_Problem details_: Below are lines of data, and only some are wanted. Please repeat exactly those from the line that has "ATOM 78 N N . ILE" through the line that has "ATOM 82 O O . ILE".
* * *
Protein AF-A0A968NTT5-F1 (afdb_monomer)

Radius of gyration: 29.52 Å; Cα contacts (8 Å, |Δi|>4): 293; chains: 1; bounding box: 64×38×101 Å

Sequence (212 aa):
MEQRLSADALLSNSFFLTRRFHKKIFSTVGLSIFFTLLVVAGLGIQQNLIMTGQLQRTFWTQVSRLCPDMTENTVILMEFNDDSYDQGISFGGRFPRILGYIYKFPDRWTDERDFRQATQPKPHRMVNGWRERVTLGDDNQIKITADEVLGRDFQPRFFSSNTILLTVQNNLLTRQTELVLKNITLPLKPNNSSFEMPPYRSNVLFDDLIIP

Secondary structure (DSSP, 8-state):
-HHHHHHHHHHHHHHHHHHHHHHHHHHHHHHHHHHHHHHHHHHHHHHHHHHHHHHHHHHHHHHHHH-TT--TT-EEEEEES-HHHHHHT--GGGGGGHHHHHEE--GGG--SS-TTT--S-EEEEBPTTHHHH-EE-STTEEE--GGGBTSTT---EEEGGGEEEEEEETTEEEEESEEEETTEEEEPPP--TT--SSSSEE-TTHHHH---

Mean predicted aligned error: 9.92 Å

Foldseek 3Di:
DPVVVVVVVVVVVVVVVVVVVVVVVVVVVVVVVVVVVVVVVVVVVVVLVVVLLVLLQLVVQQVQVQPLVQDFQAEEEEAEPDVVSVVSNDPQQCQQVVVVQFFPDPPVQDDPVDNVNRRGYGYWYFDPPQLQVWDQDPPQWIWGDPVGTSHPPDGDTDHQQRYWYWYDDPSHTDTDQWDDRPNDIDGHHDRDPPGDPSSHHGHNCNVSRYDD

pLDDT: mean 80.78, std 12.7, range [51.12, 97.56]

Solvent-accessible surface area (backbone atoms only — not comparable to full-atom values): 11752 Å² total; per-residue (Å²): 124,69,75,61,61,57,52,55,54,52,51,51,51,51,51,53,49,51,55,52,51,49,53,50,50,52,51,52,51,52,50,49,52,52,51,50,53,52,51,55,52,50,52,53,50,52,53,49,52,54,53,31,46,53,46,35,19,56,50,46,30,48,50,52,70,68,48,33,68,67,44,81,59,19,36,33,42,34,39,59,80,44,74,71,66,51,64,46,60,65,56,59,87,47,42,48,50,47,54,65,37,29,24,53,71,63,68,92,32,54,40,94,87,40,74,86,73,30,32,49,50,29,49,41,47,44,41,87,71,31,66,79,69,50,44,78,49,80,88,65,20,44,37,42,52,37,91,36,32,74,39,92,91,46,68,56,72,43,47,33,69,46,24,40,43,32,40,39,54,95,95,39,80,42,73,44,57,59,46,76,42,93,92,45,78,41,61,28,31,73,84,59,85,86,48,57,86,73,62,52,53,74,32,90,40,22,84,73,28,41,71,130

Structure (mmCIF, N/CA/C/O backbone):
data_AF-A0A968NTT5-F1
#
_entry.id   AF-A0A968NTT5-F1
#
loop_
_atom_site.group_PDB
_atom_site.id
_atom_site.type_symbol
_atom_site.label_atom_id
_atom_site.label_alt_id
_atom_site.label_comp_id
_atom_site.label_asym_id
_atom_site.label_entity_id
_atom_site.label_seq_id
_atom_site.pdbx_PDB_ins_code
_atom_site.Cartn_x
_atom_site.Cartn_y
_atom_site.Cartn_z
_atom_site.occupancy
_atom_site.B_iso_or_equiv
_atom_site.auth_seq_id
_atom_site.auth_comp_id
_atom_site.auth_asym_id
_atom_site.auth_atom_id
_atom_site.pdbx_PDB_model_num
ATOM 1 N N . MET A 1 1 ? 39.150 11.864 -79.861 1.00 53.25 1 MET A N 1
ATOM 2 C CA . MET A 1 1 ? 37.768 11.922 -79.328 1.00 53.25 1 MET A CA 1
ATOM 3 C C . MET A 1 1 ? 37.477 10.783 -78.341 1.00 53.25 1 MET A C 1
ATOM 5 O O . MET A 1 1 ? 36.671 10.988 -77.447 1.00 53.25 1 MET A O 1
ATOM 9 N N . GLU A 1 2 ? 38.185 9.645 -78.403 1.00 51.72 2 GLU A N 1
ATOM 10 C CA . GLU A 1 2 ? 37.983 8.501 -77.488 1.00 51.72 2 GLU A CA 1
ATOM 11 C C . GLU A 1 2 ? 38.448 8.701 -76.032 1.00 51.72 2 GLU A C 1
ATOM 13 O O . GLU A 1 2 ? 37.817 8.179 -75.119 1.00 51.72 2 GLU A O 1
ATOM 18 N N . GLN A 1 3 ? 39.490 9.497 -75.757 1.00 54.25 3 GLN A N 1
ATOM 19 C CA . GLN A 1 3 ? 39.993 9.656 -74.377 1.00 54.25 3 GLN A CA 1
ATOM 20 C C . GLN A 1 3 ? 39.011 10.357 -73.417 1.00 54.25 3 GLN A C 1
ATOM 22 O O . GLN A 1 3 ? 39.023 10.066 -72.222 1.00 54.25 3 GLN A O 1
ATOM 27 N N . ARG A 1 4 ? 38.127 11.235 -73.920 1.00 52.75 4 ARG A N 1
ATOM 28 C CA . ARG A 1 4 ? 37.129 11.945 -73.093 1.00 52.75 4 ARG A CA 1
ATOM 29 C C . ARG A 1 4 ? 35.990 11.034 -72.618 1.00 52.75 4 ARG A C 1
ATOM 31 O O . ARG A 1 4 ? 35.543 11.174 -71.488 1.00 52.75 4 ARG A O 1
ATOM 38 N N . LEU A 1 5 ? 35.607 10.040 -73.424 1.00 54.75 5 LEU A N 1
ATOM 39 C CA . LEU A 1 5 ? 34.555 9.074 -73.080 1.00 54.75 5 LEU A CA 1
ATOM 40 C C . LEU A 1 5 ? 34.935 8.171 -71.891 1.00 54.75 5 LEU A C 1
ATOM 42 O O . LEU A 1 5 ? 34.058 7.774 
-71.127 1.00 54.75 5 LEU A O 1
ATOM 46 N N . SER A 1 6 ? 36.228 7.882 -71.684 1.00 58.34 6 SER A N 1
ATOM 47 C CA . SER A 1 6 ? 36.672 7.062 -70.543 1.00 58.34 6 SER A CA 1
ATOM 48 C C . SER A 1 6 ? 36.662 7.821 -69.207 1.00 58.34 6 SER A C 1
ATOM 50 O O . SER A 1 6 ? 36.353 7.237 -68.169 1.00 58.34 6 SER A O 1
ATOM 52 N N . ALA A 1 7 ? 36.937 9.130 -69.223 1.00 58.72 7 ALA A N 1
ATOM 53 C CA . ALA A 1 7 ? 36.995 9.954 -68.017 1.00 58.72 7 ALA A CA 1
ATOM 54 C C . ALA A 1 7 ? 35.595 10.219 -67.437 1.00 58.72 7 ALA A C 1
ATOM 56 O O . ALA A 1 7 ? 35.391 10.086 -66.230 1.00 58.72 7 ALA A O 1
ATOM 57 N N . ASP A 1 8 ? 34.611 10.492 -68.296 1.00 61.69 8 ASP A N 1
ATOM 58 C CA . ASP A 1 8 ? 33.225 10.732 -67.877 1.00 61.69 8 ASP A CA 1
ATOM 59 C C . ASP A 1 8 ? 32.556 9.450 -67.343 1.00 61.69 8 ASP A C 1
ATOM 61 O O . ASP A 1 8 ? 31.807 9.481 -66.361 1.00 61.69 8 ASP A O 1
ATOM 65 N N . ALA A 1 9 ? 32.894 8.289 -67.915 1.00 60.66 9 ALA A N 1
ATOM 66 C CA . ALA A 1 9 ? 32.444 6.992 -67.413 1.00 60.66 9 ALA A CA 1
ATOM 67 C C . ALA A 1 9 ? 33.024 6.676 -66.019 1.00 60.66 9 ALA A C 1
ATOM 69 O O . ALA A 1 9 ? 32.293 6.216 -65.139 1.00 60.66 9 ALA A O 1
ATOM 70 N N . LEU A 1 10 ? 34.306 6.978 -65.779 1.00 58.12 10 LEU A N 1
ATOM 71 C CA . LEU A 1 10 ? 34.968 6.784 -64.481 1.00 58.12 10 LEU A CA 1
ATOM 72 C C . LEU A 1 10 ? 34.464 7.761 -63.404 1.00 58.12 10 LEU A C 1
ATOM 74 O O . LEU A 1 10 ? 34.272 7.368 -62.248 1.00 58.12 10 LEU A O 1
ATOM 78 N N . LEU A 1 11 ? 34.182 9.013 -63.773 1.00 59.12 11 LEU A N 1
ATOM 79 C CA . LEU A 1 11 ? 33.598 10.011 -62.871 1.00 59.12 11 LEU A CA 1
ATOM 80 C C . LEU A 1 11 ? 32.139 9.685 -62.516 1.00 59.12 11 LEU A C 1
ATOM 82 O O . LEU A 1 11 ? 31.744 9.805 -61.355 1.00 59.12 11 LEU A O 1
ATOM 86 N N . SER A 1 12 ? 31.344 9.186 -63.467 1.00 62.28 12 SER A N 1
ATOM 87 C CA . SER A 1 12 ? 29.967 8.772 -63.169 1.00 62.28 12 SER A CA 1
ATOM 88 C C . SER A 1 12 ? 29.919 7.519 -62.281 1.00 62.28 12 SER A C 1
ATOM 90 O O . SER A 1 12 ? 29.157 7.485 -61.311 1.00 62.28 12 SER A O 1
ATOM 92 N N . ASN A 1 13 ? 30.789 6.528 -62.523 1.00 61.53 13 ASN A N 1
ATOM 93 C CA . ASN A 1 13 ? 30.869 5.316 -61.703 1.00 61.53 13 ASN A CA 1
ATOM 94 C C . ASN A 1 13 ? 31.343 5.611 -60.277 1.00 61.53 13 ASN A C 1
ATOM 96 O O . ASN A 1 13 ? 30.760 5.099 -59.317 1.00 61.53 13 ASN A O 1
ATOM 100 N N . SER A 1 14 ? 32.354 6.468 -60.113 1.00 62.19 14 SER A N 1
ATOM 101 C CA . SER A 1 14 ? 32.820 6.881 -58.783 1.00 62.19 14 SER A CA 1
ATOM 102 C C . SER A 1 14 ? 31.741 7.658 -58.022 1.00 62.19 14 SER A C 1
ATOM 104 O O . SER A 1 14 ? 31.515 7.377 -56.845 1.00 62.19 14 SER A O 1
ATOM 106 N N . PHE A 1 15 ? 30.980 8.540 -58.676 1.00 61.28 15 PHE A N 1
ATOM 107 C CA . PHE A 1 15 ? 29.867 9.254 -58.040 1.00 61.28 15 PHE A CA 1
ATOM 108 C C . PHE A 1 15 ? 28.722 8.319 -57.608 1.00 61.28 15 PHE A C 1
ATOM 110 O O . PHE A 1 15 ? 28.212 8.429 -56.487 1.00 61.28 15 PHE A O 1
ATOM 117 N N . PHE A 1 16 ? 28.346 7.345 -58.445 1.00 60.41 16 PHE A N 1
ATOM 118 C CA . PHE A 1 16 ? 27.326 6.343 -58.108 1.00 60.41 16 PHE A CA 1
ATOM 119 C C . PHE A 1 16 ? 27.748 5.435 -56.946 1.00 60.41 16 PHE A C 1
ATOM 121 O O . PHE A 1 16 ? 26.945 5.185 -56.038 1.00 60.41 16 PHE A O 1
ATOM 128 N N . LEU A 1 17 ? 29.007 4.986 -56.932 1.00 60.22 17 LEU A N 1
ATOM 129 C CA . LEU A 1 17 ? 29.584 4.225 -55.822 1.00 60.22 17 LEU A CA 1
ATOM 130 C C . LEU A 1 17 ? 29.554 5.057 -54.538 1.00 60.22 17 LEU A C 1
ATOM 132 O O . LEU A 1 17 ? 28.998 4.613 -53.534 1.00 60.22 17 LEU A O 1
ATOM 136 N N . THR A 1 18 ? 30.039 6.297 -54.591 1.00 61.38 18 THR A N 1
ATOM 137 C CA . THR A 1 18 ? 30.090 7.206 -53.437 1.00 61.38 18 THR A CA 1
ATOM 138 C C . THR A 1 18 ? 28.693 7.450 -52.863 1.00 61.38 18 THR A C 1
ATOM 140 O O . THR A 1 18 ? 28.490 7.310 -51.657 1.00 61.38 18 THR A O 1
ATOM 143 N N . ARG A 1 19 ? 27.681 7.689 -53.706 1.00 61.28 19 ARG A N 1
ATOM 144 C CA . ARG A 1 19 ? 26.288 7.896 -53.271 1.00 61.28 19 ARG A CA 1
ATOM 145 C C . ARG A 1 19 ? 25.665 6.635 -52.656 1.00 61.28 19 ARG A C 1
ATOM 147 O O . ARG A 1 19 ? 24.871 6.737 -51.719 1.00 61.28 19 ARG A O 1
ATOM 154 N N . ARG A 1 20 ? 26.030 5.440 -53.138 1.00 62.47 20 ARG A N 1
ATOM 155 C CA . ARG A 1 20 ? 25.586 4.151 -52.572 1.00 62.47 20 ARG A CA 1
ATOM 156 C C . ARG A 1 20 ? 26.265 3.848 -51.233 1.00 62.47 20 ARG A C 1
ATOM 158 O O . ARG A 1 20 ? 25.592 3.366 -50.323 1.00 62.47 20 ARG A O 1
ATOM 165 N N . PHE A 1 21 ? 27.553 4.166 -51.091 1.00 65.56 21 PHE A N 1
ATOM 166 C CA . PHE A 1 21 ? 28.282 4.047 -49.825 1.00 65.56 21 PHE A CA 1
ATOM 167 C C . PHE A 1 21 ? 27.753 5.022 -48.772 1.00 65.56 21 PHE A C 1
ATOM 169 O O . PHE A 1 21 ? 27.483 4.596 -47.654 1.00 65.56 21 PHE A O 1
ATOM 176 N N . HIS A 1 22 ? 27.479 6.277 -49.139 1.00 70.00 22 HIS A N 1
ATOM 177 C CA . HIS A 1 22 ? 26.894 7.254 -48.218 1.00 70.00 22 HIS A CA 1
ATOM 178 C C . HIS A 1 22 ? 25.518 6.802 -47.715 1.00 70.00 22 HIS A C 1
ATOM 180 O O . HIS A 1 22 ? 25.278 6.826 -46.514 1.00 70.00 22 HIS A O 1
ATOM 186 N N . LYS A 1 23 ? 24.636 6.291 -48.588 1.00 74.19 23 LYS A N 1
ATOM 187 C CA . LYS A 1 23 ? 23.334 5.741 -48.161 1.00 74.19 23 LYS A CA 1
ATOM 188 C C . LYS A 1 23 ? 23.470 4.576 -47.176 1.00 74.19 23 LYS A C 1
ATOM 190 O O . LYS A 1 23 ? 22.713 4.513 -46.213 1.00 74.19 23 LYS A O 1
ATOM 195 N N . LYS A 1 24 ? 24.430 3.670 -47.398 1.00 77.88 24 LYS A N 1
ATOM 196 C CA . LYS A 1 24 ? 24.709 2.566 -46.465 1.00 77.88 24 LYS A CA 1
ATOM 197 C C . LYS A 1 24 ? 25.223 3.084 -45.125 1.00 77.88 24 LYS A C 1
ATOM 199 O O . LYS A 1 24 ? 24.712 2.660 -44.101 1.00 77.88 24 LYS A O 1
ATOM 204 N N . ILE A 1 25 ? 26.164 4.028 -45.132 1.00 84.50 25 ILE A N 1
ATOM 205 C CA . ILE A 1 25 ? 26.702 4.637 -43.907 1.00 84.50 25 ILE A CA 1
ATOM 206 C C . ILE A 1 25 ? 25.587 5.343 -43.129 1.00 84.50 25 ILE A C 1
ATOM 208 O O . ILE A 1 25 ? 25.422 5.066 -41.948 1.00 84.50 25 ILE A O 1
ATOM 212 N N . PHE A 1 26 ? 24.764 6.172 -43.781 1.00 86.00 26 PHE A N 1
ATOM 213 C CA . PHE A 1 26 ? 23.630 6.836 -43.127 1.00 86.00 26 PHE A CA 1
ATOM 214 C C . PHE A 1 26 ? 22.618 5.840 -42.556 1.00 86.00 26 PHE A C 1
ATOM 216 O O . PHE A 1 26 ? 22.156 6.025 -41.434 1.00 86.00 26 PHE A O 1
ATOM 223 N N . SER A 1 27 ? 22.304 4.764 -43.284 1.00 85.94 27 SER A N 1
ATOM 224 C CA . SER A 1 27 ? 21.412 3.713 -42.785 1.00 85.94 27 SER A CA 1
* * *
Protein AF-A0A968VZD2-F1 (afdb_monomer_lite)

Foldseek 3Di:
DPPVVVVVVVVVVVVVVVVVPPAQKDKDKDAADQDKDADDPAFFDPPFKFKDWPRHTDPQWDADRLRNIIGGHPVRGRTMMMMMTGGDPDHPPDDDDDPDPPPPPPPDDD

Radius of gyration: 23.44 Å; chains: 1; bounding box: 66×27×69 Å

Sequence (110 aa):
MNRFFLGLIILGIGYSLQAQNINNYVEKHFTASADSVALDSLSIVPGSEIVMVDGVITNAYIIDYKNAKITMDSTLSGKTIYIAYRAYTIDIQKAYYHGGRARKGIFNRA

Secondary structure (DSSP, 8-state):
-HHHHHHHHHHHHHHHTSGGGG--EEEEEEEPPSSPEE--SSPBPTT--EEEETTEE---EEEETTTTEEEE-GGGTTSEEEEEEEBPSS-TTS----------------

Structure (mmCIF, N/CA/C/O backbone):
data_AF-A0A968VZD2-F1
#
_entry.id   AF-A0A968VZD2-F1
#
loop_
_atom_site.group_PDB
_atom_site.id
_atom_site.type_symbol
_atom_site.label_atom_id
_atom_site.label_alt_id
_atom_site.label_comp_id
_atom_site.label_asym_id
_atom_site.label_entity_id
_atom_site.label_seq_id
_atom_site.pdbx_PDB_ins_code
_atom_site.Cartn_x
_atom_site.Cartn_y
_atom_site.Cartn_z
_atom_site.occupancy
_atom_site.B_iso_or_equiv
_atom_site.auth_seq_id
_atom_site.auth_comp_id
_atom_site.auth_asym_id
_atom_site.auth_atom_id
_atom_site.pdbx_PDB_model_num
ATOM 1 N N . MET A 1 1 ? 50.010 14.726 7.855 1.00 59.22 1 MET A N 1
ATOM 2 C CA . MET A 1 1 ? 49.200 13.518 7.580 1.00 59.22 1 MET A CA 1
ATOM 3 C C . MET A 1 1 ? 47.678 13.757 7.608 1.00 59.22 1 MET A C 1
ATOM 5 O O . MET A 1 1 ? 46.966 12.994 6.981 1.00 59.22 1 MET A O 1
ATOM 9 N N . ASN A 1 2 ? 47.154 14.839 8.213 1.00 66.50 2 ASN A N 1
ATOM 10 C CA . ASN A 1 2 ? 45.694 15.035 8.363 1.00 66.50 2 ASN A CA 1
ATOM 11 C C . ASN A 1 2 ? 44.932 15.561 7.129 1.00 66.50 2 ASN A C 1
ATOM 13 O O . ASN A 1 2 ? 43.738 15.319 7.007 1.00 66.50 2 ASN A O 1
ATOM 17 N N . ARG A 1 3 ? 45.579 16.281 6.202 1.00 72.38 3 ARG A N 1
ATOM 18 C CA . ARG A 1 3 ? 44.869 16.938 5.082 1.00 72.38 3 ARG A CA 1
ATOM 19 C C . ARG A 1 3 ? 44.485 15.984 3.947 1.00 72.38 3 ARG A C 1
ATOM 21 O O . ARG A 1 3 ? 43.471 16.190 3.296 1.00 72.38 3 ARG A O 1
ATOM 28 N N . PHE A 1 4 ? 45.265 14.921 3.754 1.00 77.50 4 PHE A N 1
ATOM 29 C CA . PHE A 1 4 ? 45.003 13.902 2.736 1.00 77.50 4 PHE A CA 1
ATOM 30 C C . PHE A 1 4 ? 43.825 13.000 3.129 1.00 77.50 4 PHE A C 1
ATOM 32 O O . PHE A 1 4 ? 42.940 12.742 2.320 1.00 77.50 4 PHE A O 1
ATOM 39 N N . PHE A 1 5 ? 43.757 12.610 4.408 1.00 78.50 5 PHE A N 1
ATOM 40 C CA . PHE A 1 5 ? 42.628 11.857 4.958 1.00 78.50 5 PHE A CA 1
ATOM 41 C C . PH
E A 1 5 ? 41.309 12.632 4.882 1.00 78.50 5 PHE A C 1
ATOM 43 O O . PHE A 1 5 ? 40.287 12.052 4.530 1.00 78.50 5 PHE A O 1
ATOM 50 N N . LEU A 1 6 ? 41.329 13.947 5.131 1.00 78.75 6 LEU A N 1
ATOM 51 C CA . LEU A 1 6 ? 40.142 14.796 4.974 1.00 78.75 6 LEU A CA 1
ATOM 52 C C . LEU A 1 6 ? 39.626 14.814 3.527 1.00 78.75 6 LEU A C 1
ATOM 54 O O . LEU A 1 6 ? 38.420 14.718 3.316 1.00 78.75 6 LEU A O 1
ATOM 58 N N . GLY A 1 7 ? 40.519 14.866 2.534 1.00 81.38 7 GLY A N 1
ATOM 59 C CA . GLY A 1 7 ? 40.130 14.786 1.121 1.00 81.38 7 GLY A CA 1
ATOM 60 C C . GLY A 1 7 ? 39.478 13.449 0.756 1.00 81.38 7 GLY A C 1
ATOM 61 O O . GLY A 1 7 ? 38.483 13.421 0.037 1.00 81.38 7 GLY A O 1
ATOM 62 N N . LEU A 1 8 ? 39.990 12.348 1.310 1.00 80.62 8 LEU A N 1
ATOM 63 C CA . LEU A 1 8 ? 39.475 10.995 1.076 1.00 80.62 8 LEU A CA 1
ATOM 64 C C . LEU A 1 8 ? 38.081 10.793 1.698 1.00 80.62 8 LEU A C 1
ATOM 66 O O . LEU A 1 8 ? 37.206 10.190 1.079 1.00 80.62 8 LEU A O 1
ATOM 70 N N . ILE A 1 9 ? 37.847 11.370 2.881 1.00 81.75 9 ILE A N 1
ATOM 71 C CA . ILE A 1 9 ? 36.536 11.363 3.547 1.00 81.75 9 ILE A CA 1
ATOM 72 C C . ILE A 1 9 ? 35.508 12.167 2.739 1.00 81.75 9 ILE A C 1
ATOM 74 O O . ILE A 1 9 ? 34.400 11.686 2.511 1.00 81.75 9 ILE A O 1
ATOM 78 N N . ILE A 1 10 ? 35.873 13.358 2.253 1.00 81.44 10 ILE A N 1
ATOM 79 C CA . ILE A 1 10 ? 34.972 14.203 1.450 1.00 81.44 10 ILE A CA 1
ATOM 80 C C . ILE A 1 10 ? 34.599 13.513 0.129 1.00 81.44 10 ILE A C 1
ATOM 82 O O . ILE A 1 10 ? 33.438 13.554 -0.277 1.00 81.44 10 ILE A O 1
* * *
_Response area_:
ATOM 78 N N . ILE A 1 10 ? 35.873 13.358 2.253 1.00 81.44 10 ILE A N 1
ATOM 79 C CA . ILE A 1 10 ? 34.972 14.203 1.450 1.00 81.44 10 ILE A CA 1
ATOM 80 C C . ILE A 1 10 ? 34.599 13.513 0.129 1.00 81.44 10 ILE A C 1
ATOM 82 O O . ILE A 1 10 ? 33.438 13.554 -0.277 1.00 81.44 10 ILE A O 1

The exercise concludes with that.